2 The Data

“In God we trust. All others must bring data.” – W. Edwards Deming, statistician, professor and author.

I gathered the data used in this project from the open data website of the Town Hall of Gijón https://transparencia.gijon.es/. The data can be downloaded from here:

I downloaded 18 csv files with air pollution and weather data of Gijón from years 2000 to 2017. I saved them in the “data” project folder. I downloaded two more files from this web, a csv file with the description of the variables and another csv file with information about the measurement stations.

There are more csv files, with new variables, created ad hoc for the visualizations on my Tableau Public site. They are described in the ‘Visualizations’ section of this document.

All the data files are in the Github repository project, except the final dataset in csv format “air_data_2.csv”, because the Github file size limits (but there is a rds version of this file in the project folder “data_rds”).
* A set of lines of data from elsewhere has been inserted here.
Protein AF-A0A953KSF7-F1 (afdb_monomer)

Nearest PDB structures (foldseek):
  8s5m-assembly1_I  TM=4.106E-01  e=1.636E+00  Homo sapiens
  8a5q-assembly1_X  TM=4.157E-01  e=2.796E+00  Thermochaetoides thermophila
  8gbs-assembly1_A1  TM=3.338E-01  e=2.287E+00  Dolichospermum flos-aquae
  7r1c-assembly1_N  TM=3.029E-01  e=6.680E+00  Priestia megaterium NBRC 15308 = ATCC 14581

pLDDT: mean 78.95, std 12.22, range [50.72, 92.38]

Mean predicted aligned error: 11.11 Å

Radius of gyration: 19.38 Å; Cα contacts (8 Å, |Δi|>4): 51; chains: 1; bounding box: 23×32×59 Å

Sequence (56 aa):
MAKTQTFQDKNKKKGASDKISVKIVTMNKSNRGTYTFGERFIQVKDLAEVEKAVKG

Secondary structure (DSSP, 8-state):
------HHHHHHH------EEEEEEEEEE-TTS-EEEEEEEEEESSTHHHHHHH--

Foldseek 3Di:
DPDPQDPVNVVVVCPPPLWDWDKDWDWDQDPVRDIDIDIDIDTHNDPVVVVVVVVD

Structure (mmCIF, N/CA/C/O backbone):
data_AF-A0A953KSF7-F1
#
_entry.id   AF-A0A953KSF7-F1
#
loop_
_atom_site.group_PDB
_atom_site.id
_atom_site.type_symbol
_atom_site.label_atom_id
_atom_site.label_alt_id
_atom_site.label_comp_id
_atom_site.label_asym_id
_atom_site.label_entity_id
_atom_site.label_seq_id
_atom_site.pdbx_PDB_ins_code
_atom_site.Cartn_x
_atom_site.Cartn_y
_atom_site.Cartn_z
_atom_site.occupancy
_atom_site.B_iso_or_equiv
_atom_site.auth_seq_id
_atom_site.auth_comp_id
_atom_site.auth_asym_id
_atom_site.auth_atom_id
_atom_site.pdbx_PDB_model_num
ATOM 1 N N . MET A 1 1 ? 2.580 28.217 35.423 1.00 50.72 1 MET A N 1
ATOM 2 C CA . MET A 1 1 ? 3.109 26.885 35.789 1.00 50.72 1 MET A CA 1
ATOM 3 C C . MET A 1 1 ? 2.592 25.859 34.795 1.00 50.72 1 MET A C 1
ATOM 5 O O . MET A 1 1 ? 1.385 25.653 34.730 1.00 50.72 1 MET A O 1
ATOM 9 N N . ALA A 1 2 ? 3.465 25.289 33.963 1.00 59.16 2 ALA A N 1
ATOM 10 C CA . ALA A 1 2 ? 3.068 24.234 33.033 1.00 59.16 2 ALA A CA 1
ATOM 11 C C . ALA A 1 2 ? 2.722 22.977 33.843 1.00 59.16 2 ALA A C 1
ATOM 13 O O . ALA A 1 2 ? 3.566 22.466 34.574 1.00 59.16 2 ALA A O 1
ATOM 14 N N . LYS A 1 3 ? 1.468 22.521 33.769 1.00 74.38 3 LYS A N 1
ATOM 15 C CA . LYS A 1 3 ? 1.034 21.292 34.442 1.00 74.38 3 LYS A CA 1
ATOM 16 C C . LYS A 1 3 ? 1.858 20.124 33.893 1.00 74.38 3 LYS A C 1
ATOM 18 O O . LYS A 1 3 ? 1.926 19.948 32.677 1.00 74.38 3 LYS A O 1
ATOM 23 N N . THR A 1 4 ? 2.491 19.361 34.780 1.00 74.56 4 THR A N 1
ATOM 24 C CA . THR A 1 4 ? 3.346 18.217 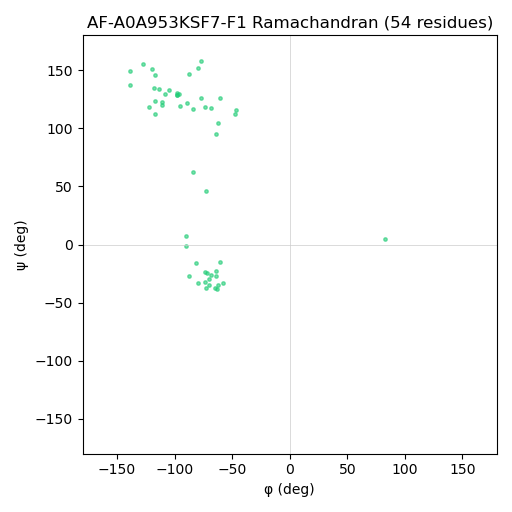34.448 1.00 74.56 4 THR A CA 1
ATOM 25 C C . THR A 1 4 ? 2.494 17.137 33.786 1.00 74.56 4 THR A C 1
ATOM 27 O O . THR A 1 4 ? 1.804 16.372 34.450 1.00 74.56 4 THR A O 1
ATOM 30 N N . GLN A 1 5 ? 2.467 17.122 32.455 1.00 76.50 5 GLN A N 1
ATOM 31 C CA . GLN A 1 5 ? 1.735 16.116 31.698 1.00 76.50 5 GLN A CA 1
ATOM 32 C C . GLN A 1 5 ? 2.503 14.798 31.772 1.00 76.50 5 GLN A C 1
ATOM 34 O O . GLN A 1 5 ? 3.641 14.718 31.302 1.00 76.50 5 GLN A O 1
ATOM 39 N N . THR A 1 6 ? 1.893 13.761 32.341 1.00 80.62 6 THR A N 1
ATOM 40 C CA . THR A 1 6 ? 2.548 12.456 32.434 1.00 80.62 6 THR A CA 1
ATOM 41 C C . THR A 1 6 ? 2.510 11.733 31.084 1.00 80.62 6 THR A C 1
ATOM 43 O O . THR A 1 6 ? 1.670 12.008 30.219 1.00 80.62 6 THR A O 1
ATOM 46 N N . PHE A 1 7 ? 3.424 10.782 30.871 1.00 71.44 7 PHE A N 1
ATOM 47 C CA . PHE A 1 7 ? 3.414 9.930 29.673 1.00 71.44 7 PHE A CA 1
ATOM 48 C C . PHE A 1 7 ? 2.099 9.152 29.527 1.00 71.44 7 PHE A C 1
ATOM 50 O O . PHE A 1 7 ? 1.612 8.965 28.411 1.00 71.44 7 PHE A O 1
ATOM 57 N N . GLN A 1 8 ? 1.485 8.764 30.647 1.00 70.25 8 GLN A N 1
ATOM 58 C CA . GLN A 1 8 ? 0.184 8.099 30.658 1.00 70.25 8 GLN A CA 1
ATOM 59 C C . GLN A 1 8 ? -0.932 9.018 30.128 1.00 70.25 8 GLN A C 1
ATOM 61 O O . GLN A 1 8 ? -1.783 8.562 29.364 1.00 70.25 8 GLN A O 1
ATOM 66 N N . ASP A 1 9 ? -0.886 10.320 30.431 1.00 71.12 9 ASP A N 1
ATOM 67 C CA . ASP A 1 9 ? -1.861 11.304 29.932 1.00 71.12 9 ASP A CA 1
ATOM 68 C C . ASP A 1 9 ? -1.725 11.571 28.426 1.00 71.12 9 ASP A C 1
ATOM 70 O O . ASP A 1 9 ? -2.709 11.881 27.750 1.00 71.12 9 ASP A O 1
ATOM 74 N N . LYS A 1 10 ? -0.513 11.433 27.872 1.00 68.88 10 LYS A N 1
ATOM 75 C CA . LYS A 1 10 ? -0.280 11.498 26.418 1.00 68.88 10 LYS A CA 1
ATOM 76 C C . LYS A 1 10 ? -0.798 10.247 25.708 1.00 68.88 10 LYS A C 1
ATOM 78 O O . LYS A 1 10 ? -1.368 10.361 24.625 1.00 68.88 10 LYS A O 1
ATOM 83 N N . ASN A 1 11 ? -0.648 9.075 26.327 1.00 63.84 11 ASN A N 1
ATOM 84 C CA . ASN A 1 11 ? -1.068 7.807 25.730 1.00 63.84 11 ASN A CA 1
ATOM 85 C C . ASN A 1 11 ? -2.599 7.632 25.731 1.00 63.84 11 ASN A C 1
ATOM 87 O O . ASN A 1 11 ? -3.146 7.088 24.780 1.00 63.84 11 ASN A O 1
ATOM 91 N N . LYS A 1 12 ? -3.313 8.175 26.730 1.00 63.50 12 LYS A N 1
ATOM 92 C CA . LYS A 1 12 ? -4.792 8.138 26.800 1.00 63.50 12 LYS A CA 1
ATOM 93 C C . LYS A 1 12 ? -5.503 8.983 25.734 1.00 63.50 12 LYS A C 1
ATOM 95 O O . LYS A 1 12 ? -6.632 8.672 25.373 1.00 63.50 12 LYS A O 1
ATOM 100 N N . LYS A 1 13 ? -4.866 10.041 25.213 1.00 57.56 13 LYS A N 1
ATOM 101 C CA . LYS A 1 13 ? -5.405 10.839 24.089 1.00 57.56 13 LYS A CA 1
ATOM 102 C C . LYS A 1 13 ? -5.153 10.208 22.725 1.00 57.56 13 LYS A C 1
ATOM 104 O O . LYS A 1 13 ? -5.808 10.579 21.754 1.00 57.56 13 LYS A O 1
ATOM 109 N N . LYS A 1 14 ? -4.239 9.242 22.648 1.00 57.66 14 LYS A N 1
ATOM 110 C CA . LYS A 1 14 ? -4.065 8.386 21.483 1.00 57.66 14 LYS A CA 1
ATOM 111 C C . LYS A 1 14 ? -5.070 7.246 21.603 1.00 57.66 14 LYS A C 1
ATOM 113 O O . LYS A 1 14 ? -4.687 6.088 21.716 1.00 57.66 14 LYS A O 1
ATOM 118 N N . GLY A 1 15 ? -6.364 7.587 21.604 1.00 55.75 15 GLY A N 1
ATOM 119 C CA . GLY A 1 15 ? -7.373 6.630 21.168 1.00 55.75 15 GLY A CA 1
ATOM 120 C C . GLY A 1 15 ? -6.837 6.081 19.859 1.00 55.75 15 GLY A C 1
ATOM 121 O O . GLY A 1 15 ? -6.569 6.868 18.946 1.00 55.75 15 GLY A O 1
ATOM 122 N N . ALA A 1 16 ? -6.473 4.799 19.878 1.00 57.25 16 ALA A N 1
ATOM 123 C CA . ALA A 1 16 ? -5.786 4.147 18.787 1.00 57.25 16 ALA A CA 1
ATOM 124 C C . ALA A 1 16 ? -6.533 4.548 17.522 1.00 57.25 16 ALA A C 1
ATOM 126 O O . ALA A 1 16 ? -7.735 4.312 17.398 1.00 57.25 16 ALA A O 1
ATOM 127 N N . SER A 1 17 ? -5.858 5.275 16.632 1.00 58.66 17 SER A N 1
ATOM 128 C CA . SER A 1 17 ? -6.379 5.352 15.282 1.00 58.66 17 SER A CA 1
ATOM 129 C C . SER A 1 17 ? -6.313 3.909 14.835 1.00 58.66 17 SER A C 1
ATOM 131 O O . SER A 1 17 ? -5.224 3.383 14.635 1.00 58.66 17 SER A O 1
ATOM 133 N N . ASP A 1 18 ? -7.470 3.259 14.794 1.00 68.44 18 ASP A N 1
ATOM 134 C CA . ASP A 1 18 ? -7.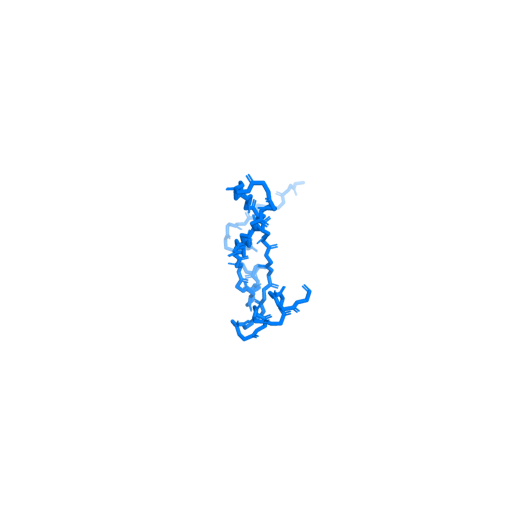656 1.878 14.353 1.00 68.44 18 ASP A CA 1
ATOM 135 C C . ASP A 1 18 ? -7.494 1.834 12.825 1.00 68.44 18 ASP A C 1
ATOM 137 O O . ASP A 1 18 ? -8.351 1.407 12.062 1.00 68.44 18 ASP A O 1
ATOM 141 N N . LYS A 1 19 ? -6.433 2.498 12.365 1.00 78.94 19 LYS A N 1
ATOM 142 C CA . LYS A 1 19 ? -6.085 2.733 10.986 1.00 78.94 19 LYS A CA 1
ATOM 143 C C . LYS A 1 19 ? -4.706 2.145 10.789 1.00 78.94 19 LYS A C 1
ATOM 145 O O . LYS A 1 19 ? -3.726 2.572 11.400 1.00 78.94 19 LYS A O 1
ATOM 150 N N . ILE A 1 20 ? -4.648 1.169 9.911 1.00 86.25 20 ILE A N 1
ATOM 151 C CA . ILE A 1 20 ? -3.441 0.493 9.494 1.00 86.25 20 ILE A CA 1
ATOM 152 C C . ILE A 1 20 ? -2.716 1.420 8.520 1.00 86.25 20 ILE A C 1
ATOM 154 O O . ILE A 1 20 ? -3.288 1.902 7.540 1.00 86.25 20 ILE A O 1
ATOM 158 N N . SER A 1 21 ? -1.446 1.694 8.804 1.00 89.31 21 SER A N 1
ATOM 159 C CA . SER A 1 21 ? -0.574 2.411 7.880 1.00 89.31 21 SER A CA 1
ATOM 160 C C . SER A 1 21 ? 0.005 1.412 6.886 1.00 89.31 21 SER A C 1
ATOM 162 O O . SER A 1 21 ? 0.745 0.513 7.277 1.00 89.31 21 SER A O 1
ATOM 164 N N . VAL A 1 22 ? -0.321 1.569 5.606 1.00 89.50 22 VAL A N 1
ATOM 165 C CA . VAL A 1 22 ? 0.085 0.652 4.536 1.00 89.50 22 VAL A CA 1
ATOM 166 C C . VAL A 1 22 ? 0.952 1.395 3.528 1.00 89.50 22 VAL A C 1
ATOM 168 O O . VAL A 1 22 ? 0.624 2.506 3.106 1.00 89.50 22 VAL A O 1
ATOM 171 N N . LYS A 1 23 ? 2.065 0.770 3.135 1.00 92.38 23 LYS A N 1
ATOM 172 C CA . LYS A 1 23 ? 2.913 1.224 2.031 1.00 92.38 23 LYS A CA 1
ATOM 173 C C . LYS A 1 23 ? 2.508 0.481 0.763 1.00 92.38 23 LYS A C 1
ATOM 175 O O . LYS A 1 23 ? 2.614 -0.739 0.706 1.00 92.38 23 LYS A O 1
ATOM 180 N N . ILE A 1 24 ? 2.074 1.220 -0.247 1.00 90.25 24 ILE A N 1
ATOM 181 C CA . ILE A 1 24 ? 1.795 0.695 -1.581 1.00 90.25 24 ILE A CA 1
ATOM 182 C C . ILE A 1 24 ? 3.014 0.973 -2.455 1.00 90.25 24 ILE A C 1
ATOM 184 O O . ILE A 1 24 ? 3.486 2.109 -2.519 1.00 90.25 24 ILE A O 1
ATOM 188 N N . VAL A 1 25 ? 3.510 -0.067 -3.124 1.00 92.06 25 VAL A N 1
ATOM 189 C CA . VAL A 1 25 ? 4.594 0.023 -4.106 1.00 92.06 25 VAL 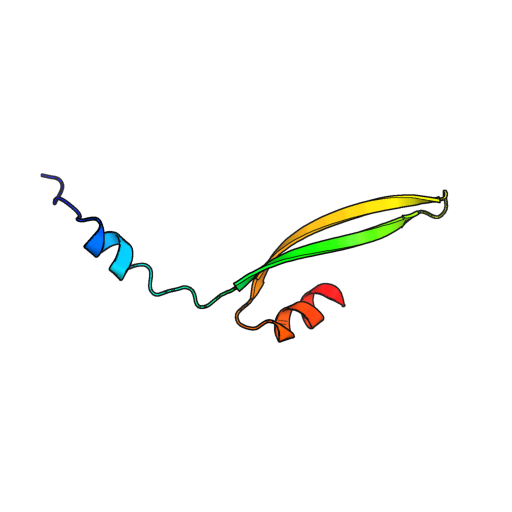A CA 1
ATOM 190 C C . VAL A 1 25 ? 4.036 -0.413 -5.456 1.00 92.06 25 VAL A C 1
ATOM 192 O O . VAL A 1 25 ? 3.676 -1.574 -5.633 1.00 92.06 25 VAL A O 1
ATOM 195 N N . THR A 1 26 ? 3.940 0.520 -6.401 1.00 89.94 26 THR A N 1
ATOM 196 C CA . THR A 1 26 ? 3.474 0.255 -7.770 1.00 89.94 26 THR A CA 1
ATOM 197 C C . THR A 1 26 ? 4.650 0.256 -8.730 1.00 89.94 26 THR A C 1
ATOM 199 O O . THR A 1 26 ? 5.456 1.187 -8.716 1.00 89.94 26 THR A O 1
ATOM 202 N N . MET A 1 27 ? 4.730 -0.750 -9.594 1.00 91.12 27 MET A N 1
ATOM 203 C CA . MET A 1 27 ? 5.742 -0.834 -10.643 1.00 91.12 27 MET A CA 1
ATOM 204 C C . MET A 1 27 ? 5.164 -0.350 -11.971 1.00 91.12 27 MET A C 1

Nevertheless I uploaded this file to Kaggle..

Image source: Informe de calidad del aire del Principado de Asturias (2016).
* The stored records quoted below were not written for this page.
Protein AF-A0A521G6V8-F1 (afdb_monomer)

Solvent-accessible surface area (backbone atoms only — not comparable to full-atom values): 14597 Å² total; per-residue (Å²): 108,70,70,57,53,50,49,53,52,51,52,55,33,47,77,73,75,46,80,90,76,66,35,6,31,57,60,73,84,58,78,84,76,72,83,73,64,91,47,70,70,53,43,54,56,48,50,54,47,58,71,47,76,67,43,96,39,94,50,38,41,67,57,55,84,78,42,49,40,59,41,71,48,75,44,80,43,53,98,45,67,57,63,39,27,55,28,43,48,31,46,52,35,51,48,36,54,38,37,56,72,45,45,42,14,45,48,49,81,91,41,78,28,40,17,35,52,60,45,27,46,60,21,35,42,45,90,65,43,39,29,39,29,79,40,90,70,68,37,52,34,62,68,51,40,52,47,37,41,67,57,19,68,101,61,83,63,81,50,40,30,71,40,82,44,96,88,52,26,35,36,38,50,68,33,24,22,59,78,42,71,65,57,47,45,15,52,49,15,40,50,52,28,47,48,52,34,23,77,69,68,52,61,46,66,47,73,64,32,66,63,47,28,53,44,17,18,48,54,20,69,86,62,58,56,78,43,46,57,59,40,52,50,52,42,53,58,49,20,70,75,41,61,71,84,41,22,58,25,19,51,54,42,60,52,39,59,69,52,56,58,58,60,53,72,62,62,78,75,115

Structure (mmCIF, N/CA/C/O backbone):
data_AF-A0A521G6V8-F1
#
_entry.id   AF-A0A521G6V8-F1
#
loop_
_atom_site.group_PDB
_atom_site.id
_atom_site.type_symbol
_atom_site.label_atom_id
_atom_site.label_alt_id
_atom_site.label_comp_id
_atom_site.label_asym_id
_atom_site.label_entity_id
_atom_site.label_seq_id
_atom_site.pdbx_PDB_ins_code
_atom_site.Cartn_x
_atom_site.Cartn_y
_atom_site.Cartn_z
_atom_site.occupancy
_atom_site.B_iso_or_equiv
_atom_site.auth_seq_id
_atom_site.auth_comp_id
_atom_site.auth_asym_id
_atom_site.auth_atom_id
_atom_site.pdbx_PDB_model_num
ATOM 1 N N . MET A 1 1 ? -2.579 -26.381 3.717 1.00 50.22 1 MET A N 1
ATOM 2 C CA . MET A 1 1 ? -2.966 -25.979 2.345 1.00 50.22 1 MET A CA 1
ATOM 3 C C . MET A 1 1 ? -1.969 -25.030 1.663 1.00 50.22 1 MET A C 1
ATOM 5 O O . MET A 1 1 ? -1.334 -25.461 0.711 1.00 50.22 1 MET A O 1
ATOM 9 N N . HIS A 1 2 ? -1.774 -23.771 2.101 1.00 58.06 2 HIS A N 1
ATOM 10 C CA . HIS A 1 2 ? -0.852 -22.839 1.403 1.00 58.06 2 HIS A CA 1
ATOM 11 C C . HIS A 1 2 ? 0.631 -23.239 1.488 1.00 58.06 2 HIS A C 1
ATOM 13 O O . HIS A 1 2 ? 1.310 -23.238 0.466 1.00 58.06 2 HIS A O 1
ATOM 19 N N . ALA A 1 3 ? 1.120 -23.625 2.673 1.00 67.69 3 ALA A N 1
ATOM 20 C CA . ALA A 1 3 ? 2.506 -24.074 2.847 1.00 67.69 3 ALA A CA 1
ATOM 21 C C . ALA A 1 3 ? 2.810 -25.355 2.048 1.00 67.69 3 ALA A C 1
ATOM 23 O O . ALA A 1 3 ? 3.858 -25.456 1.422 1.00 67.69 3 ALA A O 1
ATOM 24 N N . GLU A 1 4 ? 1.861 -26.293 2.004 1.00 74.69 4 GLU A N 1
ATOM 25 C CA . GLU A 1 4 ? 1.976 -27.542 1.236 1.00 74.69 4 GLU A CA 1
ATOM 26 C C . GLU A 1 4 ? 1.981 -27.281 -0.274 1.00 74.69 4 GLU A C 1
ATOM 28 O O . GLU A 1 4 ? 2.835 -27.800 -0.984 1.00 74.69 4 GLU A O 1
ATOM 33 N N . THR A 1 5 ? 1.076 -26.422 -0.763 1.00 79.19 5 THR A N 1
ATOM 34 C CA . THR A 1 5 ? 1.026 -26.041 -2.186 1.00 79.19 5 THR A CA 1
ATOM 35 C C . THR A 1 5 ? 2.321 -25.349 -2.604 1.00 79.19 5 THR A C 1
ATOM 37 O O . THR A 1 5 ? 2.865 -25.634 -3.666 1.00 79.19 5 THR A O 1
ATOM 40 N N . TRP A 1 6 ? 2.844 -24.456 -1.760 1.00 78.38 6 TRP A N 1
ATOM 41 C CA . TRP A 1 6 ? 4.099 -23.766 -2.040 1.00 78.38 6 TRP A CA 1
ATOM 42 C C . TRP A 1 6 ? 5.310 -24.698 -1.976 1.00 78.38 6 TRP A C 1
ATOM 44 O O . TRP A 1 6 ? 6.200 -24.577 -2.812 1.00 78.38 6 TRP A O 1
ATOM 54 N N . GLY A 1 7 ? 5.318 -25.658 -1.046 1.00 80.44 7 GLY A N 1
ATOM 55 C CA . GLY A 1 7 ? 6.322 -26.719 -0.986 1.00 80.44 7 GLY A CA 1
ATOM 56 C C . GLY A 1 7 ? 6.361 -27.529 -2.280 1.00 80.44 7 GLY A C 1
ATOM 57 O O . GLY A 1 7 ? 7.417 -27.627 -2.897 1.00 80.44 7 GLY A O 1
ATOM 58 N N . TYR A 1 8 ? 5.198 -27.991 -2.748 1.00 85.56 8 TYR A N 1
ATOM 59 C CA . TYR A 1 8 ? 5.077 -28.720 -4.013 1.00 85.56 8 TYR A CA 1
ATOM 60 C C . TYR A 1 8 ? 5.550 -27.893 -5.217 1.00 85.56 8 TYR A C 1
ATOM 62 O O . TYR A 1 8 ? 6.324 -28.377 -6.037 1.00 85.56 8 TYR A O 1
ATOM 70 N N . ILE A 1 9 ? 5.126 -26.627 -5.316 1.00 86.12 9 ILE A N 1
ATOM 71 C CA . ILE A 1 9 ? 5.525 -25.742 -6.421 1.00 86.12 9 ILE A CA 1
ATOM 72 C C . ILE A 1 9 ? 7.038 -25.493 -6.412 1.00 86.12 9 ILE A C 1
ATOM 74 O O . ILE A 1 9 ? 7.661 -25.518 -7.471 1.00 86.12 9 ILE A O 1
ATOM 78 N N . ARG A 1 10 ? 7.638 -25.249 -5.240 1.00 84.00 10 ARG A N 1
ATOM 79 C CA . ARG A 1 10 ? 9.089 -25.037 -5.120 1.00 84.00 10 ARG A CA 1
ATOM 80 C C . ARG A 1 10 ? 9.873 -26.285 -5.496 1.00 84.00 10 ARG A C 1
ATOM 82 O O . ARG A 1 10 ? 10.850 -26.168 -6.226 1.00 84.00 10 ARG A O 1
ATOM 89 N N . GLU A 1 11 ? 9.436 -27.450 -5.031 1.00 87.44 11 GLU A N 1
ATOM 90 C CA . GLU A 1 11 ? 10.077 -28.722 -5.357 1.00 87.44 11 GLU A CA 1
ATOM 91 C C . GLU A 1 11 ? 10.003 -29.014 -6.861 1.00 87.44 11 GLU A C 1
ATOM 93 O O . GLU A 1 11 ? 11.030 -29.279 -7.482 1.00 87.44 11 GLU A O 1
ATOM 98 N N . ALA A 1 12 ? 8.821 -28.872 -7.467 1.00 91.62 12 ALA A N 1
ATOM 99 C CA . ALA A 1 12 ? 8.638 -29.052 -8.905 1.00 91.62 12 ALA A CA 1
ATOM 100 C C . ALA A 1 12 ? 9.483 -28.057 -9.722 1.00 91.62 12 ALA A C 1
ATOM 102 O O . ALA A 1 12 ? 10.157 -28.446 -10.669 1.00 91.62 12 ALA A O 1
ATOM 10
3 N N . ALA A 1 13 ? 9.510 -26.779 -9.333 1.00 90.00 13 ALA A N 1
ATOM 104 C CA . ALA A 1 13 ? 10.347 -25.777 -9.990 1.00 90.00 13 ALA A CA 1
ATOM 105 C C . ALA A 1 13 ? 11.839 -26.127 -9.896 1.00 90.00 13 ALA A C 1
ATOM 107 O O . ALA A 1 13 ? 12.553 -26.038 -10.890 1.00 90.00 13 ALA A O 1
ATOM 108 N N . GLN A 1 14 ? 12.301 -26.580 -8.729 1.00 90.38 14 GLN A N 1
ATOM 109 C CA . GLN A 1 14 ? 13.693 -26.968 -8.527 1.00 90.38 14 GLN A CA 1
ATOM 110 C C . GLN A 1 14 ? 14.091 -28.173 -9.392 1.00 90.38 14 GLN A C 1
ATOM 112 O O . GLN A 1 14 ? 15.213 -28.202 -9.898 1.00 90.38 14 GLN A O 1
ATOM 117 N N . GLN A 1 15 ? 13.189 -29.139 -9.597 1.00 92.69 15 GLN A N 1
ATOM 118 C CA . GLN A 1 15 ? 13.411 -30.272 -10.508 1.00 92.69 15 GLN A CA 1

Image source: “Informe de calidad del aire del Principado de Asturias (2016)”.

These are the original fields from the 18 csv files downloaded:

  • Estación: Station id.
  • Título: Station name.
  • latitud: Latitude.
  • longitud: Longitude.
  • date_time_utc: Date Time UTC.
  • date_time_utc: Date Time UTC.
  • SO2: SO2 concentration (µg/m³).
  • NO: NO concentration (µg/m³).
  • NO2: NO2 concentration (µg/m³).
  • CO: NO2 concentration (mg/m³).
  • PM10: Particulate Matter (<10 µg/m³).
  • O3: Ozone concentration (µg/m³).
  • dd: Wind direction (degrees).
  • vv: Wind speed (m/s).
  • TMP: Dry temperature (ºC).
  • HR: Relative humidity (%rh).
  • PRB: Atmospheric pressure (mb).
  • RS: Solar radiation (W/m²).
  • LL: Rainfall (l/m²).
  • BEN: Benzene concentration (µg/m³).
  • TOL: Toluene concentration (µg/m³).
  • MXIL: M-Xylene (µg/m³).
  • PM25: Particulate Matter (<2.5 µg/m³).

And these are the fields of the final file ‘air_data_2.csv’ (or ‘air_data_2.rds’):

  • station: Station id.
  • station_name: Station name.
  • latitude: Latitude.
  • longitude: Longitude.
  • date_time_utc: Date Time UTC.
  • SO2: SO2 concentration (µg/m³).
  • NO: NO concentration (µg/m³).
  • NO2: NO2 concentration (µg/m³).
  • CO: NO2 concentration (mg/m³).
  • PM10: Particulate Matter (<10 µg/m³).
  • O3: Ozone concentration (µg/m³).
  • dd: Wind direction (degrees).
  • vv: Wind speed (m/s).
  • TMP: Dry temperature (ºC).
  • HR: Relative humidity (%rh).
  • PRB: Atmospheric pressure (mb).
  • RS: Solar radiation (W/m²).
  • LL: Rainfall (l/m²).
  • BEN: Benzene concentration (µg/m³).
  • TOL: Toluene concentration (µg/m³).
  • MXIL: M-Xylene (µg/m³).
  • PM25: Particulate Matter (<2.5 µg/m³).
  • station_alias: Station alias (new variable).
  • year: Year (new variable).
  • month: Month (new variable).
  • week_day: Week day (new variable).
  • hour: Hour of the day (new variable).
  • date: Date YYYY-MM-DD (new variable).
  • lab: lab = working day / no_lab = no working day.
  • wd: Wind direction in factor format.